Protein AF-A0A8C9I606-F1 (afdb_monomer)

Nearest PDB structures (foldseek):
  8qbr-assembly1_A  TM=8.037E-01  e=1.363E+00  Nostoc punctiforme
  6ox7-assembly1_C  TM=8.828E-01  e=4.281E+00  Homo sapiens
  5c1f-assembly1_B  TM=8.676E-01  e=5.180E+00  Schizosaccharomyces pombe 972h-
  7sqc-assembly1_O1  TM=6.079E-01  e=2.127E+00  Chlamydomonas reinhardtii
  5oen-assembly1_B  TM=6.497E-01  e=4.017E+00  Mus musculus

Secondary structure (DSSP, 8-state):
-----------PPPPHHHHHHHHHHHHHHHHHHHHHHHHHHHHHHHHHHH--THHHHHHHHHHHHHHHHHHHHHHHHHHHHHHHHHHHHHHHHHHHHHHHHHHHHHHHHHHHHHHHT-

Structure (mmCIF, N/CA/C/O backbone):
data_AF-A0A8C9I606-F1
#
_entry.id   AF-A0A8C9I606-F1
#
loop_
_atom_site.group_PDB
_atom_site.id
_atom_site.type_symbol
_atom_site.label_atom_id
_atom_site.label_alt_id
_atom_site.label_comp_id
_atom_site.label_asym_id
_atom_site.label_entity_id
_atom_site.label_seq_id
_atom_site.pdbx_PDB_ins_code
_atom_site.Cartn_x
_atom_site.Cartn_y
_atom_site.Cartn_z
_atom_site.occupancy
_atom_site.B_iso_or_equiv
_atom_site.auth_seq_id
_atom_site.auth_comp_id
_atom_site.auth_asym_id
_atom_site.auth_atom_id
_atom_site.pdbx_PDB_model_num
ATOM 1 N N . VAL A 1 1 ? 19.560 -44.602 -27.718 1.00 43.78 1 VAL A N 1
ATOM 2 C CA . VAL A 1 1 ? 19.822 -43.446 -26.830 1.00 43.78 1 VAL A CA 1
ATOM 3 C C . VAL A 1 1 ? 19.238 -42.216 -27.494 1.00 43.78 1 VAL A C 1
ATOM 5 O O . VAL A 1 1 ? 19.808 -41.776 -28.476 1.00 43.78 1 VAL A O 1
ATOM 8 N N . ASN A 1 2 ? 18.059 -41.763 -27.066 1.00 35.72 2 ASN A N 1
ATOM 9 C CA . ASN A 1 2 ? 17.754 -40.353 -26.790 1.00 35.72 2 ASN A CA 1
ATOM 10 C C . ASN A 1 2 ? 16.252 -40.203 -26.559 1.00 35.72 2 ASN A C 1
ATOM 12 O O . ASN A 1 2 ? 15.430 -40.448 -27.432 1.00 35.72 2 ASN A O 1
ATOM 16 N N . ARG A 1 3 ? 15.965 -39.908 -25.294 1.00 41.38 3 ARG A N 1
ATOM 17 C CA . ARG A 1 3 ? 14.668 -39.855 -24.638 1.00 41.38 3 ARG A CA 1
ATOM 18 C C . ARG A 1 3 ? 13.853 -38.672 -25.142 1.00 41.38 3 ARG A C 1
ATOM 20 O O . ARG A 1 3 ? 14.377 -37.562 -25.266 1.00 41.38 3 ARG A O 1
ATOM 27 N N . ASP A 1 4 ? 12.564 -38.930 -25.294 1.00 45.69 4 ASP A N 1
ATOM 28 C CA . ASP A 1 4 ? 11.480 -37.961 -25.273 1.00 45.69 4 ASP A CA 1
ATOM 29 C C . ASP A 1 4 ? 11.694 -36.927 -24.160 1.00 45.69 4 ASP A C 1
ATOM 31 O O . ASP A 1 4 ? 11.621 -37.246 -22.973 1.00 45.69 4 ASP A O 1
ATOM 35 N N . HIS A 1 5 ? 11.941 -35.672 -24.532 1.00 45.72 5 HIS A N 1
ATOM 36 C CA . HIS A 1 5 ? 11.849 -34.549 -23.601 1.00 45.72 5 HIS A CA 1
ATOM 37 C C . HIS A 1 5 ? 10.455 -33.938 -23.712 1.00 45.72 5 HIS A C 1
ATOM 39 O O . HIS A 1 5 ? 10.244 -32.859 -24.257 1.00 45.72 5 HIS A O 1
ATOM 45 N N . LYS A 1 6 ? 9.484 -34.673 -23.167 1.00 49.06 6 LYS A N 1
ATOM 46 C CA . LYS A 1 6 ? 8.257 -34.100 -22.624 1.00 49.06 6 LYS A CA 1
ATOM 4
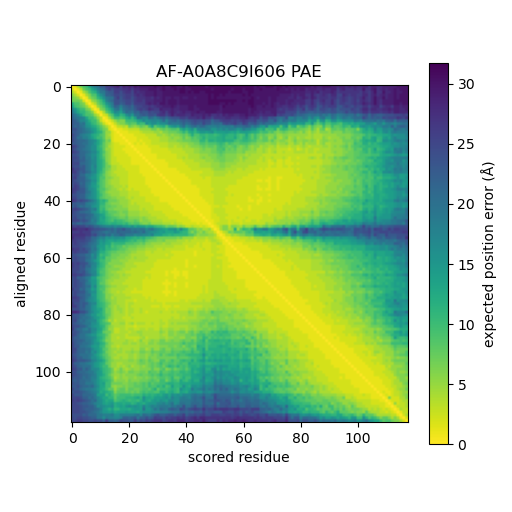7 C C . LYS A 1 6 ? 8.575 -33.666 -21.193 1.00 49.06 6 LYS A C 1
ATOM 49 O O . LYS A 1 6 ? 8.464 -34.477 -20.281 1.00 49.06 6 LYS A O 1
ATOM 54 N N . SER A 1 7 ? 8.993 -32.420 -20.983 1.00 39.28 7 SER A N 1
ATOM 55 C CA . SER A 1 7 ? 9.154 -31.886 -19.623 1.00 39.28 7 SER A CA 1
ATOM 56 C C . SER A 1 7 ? 9.177 -30.359 -19.590 1.00 39.28 7 SER A C 1
ATOM 58 O O . SER A 1 7 ? 10.102 -29.732 -20.095 1.00 39.28 7 SER A O 1
ATOM 60 N N . GLU A 1 8 ? 8.146 -29.836 -18.923 1.00 38.56 8 GLU A N 1
ATOM 61 C CA . GLU A 1 8 ? 7.968 -28.490 -18.378 1.00 38.56 8 GLU A CA 1
ATOM 62 C C . GLU A 1 8 ? 7.790 -27.342 -19.376 1.00 38.56 8 GLU A C 1
ATOM 64 O O . GLU A 1 8 ? 8.731 -26.760 -19.911 1.00 38.56 8 GLU A O 1
ATOM 69 N N . ILE A 1 9 ? 6.531 -26.898 -19.477 1.00 37.97 9 ILE A N 1
ATOM 70 C CA . ILE A 1 9 ? 6.221 -25.470 -19.550 1.00 37.97 9 ILE A CA 1
ATOM 71 C C . ILE A 1 9 ? 6.916 -24.842 -18.338 1.00 37.97 9 ILE A C 1
ATOM 73 O O . ILE A 1 9 ? 6.356 -24.771 -17.246 1.00 37.97 9 ILE A O 1
ATOM 77 N N . LYS A 1 10 ? 8.187 -24.476 -18.502 1.00 36.62 10 LYS A N 1
ATOM 78 C CA . LYS A 1 10 ? 8.934 -23.671 -17.551 1.00 36.62 10 LYS A CA 1
ATOM 79 C C . LYS A 1 10 ? 8.174 -22.359 -17.530 1.00 36.62 10 LYS A C 1
ATOM 81 O O . LYS A 1 10 ? 8.293 -21.597 -18.486 1.00 36.62 10 LYS A O 1
ATOM 86 N N . ALA A 1 11 ? 7.284 -22.190 -16.548 1.00 45.81 11 ALA A N 1
ATOM 87 C CA . ALA A 1 11 ? 6.478 -20.988 -16.409 1.00 45.81 11 ALA A CA 1
ATOM 88 C C . ALA A 1 11 ? 7.440 -19.818 -16.587 1.00 45.81 11 ALA A C 1
ATOM 90 O O . ALA A 1 11 ? 8.392 -19.685 -15.812 1.00 45.81 11 ALA A O 1
ATOM 91 N N . LEU A 1 12 ? 7.288 -19.093 -17.701 1.00 45.78 12 LEU A N 1
ATOM 92 C CA . LEU A 1 12 ? 8.160 -17.972 -18.004 1.00 45.78 12 LEU A CA 1
ATOM 93 C C . LEU A 1 12 ? 8.150 -17.094 -16.751 1.00 45.78 12 LEU A C 1
ATOM 95 O O . LEU A 1 12 ? 7.066 -16.899 -16.186 1.00 45.78 12 LEU A O 1
ATOM 99 N N . PRO A 1 13 ? 9.320 -16.651 -16.254 1.00 59.59 13 PRO A N 1
ATOM 100 C CA . PRO A 1 13 ? 9.347 -15.748 -15.115 1.00 59.59 13 PRO A CA 1
ATOM 101 C C . PRO A 1 13 ? 8.343 -14.626 -15.402 1.00 59.59 13 PRO A C 1
ATOM 103 O O . PRO A 1 13 ? 8.333 -14.135 -16.538 1.00 59.59 13 PRO A O 1
ATOM 106 N N . PRO A 1 14 ? 7.448 -14.314 -14.444 1.00 63.19 14 PRO A N 1
ATOM 107 C CA . PRO A 1 14 ? 6.315 -13.434 -14.689 1.00 63.19 14 PRO A CA 1
ATOM 108 C C . PRO A 1 14 ? 6.816 -12.176 -15.379 1.00 63.19 14 PRO A C 1
ATOM 110 O O . PRO A 1 14 ? 7.821 -11.586 -14.962 1.00 63.19 14 PRO A O 1
ATOM 113 N N . SER A 1 15 ? 6.164 -11.815 -16.483 1.00 76.44 15 SER A N 1
ATOM 114 C CA . SER A 1 15 ? 6.549 -10.609 -17.193 1.00 76.44 15 SER A CA 1
ATOM 115 C C . SER A 1 15 ? 6.367 -9.415 -16.258 1.00 76.44 15 SER A C 1
ATOM 117 O O . SER A 1 15 ? 5.588 -9.463 -15.301 1.00 76.44 15 SER A O 1
ATOM 119 N N . LEU A 1 16 ? 7.075 -8.317 -16.519 1.00 74.69 16 LEU A N 1
ATOM 120 C CA . LEU A 1 16 ? 6.912 -7.113 -15.705 1.00 74.69 16 LEU A CA 1
ATOM 121 C C . LEU A 1 16 ? 5.437 -6.665 -15.649 1.00 74.69 16 LEU A C 1
ATOM 123 O O . LEU A 1 16 ? 4.966 -6.244 -14.600 1.00 74.69 16 LEU A O 1
ATOM 127 N N . ASN A 1 17 ? 4.697 -6.850 -16.748 1.00 78.06 17 ASN A N 1
ATOM 128 C CA . ASN A 1 17 ? 3.267 -6.560 -16.835 1.00 78.06 17 ASN A CA 1
ATOM 129 C C . ASN A 1 17 ? 2.420 -7.474 -15.937 1.00 78.06 17 ASN A C 1
ATOM 131 O O . ASN A 1 17 ? 1.482 -7.000 -15.300 1.00 78.06 17 ASN A O 1
ATOM 135 N N . ASP A 1 18 ? 2.772 -8.758 -15.831 1.00 82.88 18 ASP A N 1
ATOM 136 C CA . ASP A 1 18 ? 2.100 -9.683 -14.911 1.00 82.88 18 ASP A CA 1
ATOM 137 C C . ASP A 1 18 ? 2.357 -9.274 -13.454 1.00 82.88 18 ASP A C 1
ATOM 139 O O . ASP A 1 18 ? 1.443 -9.273 -12.629 1.00 82.88 18 ASP A O 1
ATOM 143 N N . CYS A 1 19 ? 3.589 -8.858 -13.141 1.00 79.38 19 CYS A N 1
ATOM 144 C CA . CYS A 1 19 ? 3.946 -8.328 -11.826 1.00 79.38 19 CYS A CA 1
ATOM 145 C C . CYS A 1 19 ? 3.152 -7.059 -11.478 1.00 79.38 19 CYS A C 1
ATOM 147 O O . CYS A 1 19 ? 2.660 -6.969 -10.354 1.00 79.38 19 CYS A O 1
ATOM 149 N N . ILE A 1 20 ? 2.982 -6.126 -12.425 1.00 81.25 20 ILE A N 1
ATOM 150 C CA . ILE A 1 20 ? 2.141 -4.926 -12.252 1.00 81.25 20 ILE A CA 1
ATOM 151 C C . ILE A 1 20 ? 0.706 -5.340 -11.910 1.00 81.25 20 ILE A C 1
ATOM 153 O O . ILE A 1 20 ? 0.208 -5.002 -10.837 1.00 81.25 20 ILE A O 1
ATOM 157 N N . GLY A 1 21 ? 0.079 -6.175 -12.747 1.00 84.69 21 GLY A N 1
ATOM 158 C CA . GLY A 1 21 ? -1.304 -6.611 -12.526 1.00 84.69 21 GLY A CA 1
ATOM 159 C C . GLY A 1 21 ? -1.507 -7.350 -11.196 1.00 84.69 21 GLY A C 1
ATOM 160 O O . GLY A 1 21 ? -2.535 -7.193 -10.532 1.00 84.69 21 GLY A O 1
ATOM 161 N N . MET A 1 22 ? -0.514 -8.127 -10.751 1.00 86.06 22 MET A N 1
ATOM 162 C CA . MET A 1 22 ? -0.546 -8.779 -9.440 1.00 86.06 22 MET A CA 1
ATOM 163 C C . MET A 1 22 ? -0.418 -7.792 -8.272 1.00 86.06 22 MET A C 1
ATOM 165 O O . MET A 1 22 ? -1.072 -7.992 -7.242 1.00 86.06 22 MET A O 1
ATOM 169 N N . VAL A 1 23 ? 0.434 -6.770 -8.392 1.00 86.19 23 VAL A N 1
ATOM 170 C CA . VAL A 1 23 ? 0.596 -5.722 -7.371 1.00 86.19 23 VAL A CA 1
ATOM 171 C C . VAL A 1 23 ? -0.704 -4.929 -7.232 1.00 86.19 23 VAL A C 1
ATOM 173 O O . VAL A 1 23 ? -1.196 -4.803 -6.105 1.00 86.19 23 VAL A O 1
ATOM 176 N N . ASP A 1 24 ? -1.316 -4.533 -8.349 1.00 86.56 24 ASP A N 1
ATOM 177 C CA . ASP A 1 24 ? -2.566 -3.766 -8.392 1.00 86.56 24 ASP A CA 1
ATOM 178 C C . ASP A 1 24 ? -3.747 -4.551 -7.809 1.00 86.56 24 ASP A C 1
ATOM 180 O O . ASP A 1 24 ? -4.421 -4.096 -6.882 1.00 86.56 24 ASP A O 1
ATOM 184 N N . SER A 1 25 ? -3.950 -5.796 -8.253 1.00 89.38 25 SER A N 1
ATOM 185 C CA . SER A 1 25 ? -5.031 -6.657 -7.747 1.00 89.38 25 SER A CA 1
ATOM 186 C C . SER A 1 25 ? -4.941 -6.875 -6.230 1.00 89.38 25 SER A C 1
ATOM 188 O O . SER A 1 25 ? -5.943 -6.885 -5.495 1.00 89.38 25 SER A O 1
ATOM 190 N N . ARG A 1 26 ? -3.713 -7.029 -5.721 1.00 87.44 26 ARG A N 1
ATOM 191 C CA . ARG A 1 26 ? -3.472 -7.151 -4.284 1.00 87.44 26 ARG A CA 1
ATOM 192 C C . ARG A 1 26 ? -3.701 -5.818 -3.573 1.00 87.44 26 ARG A C 1
ATOM 194 O O . ARG A 1 26 ? -4.236 -5.845 -2.462 1.00 87.44 26 ARG A O 1
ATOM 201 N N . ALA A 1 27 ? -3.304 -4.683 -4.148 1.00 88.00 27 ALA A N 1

## Problem to solve
Please copy, exactly as written, every line in the listing above from the line with "ATOM 95 O O" up to and including the line with "ATOM 103 O O".

## Answer section
ATOM 95 O O . LEU A 1 12 ? 7.066 -16.899 -16.186 1.00 45.78 12 LEU A O 1
ATOM 99 N N . PRO A 1 13 ? 9.320 -16.651 -16.254 1.00 59.59 13 PRO A N 1
ATOM 100 C CA . PRO A 1 13 ? 9.347 -15.748 -15.115 1.00 59.59 13 PRO A CA 1
ATOM 101 C C . PRO A 1 13 ? 8.343 -14.626 -15.402 1.00 59.59 13 PRO A C 1
ATOM 103 O O . PRO A 1 13 ? 8.333 -14.135 -16.538 1.00 59.59 13 PRO A O 1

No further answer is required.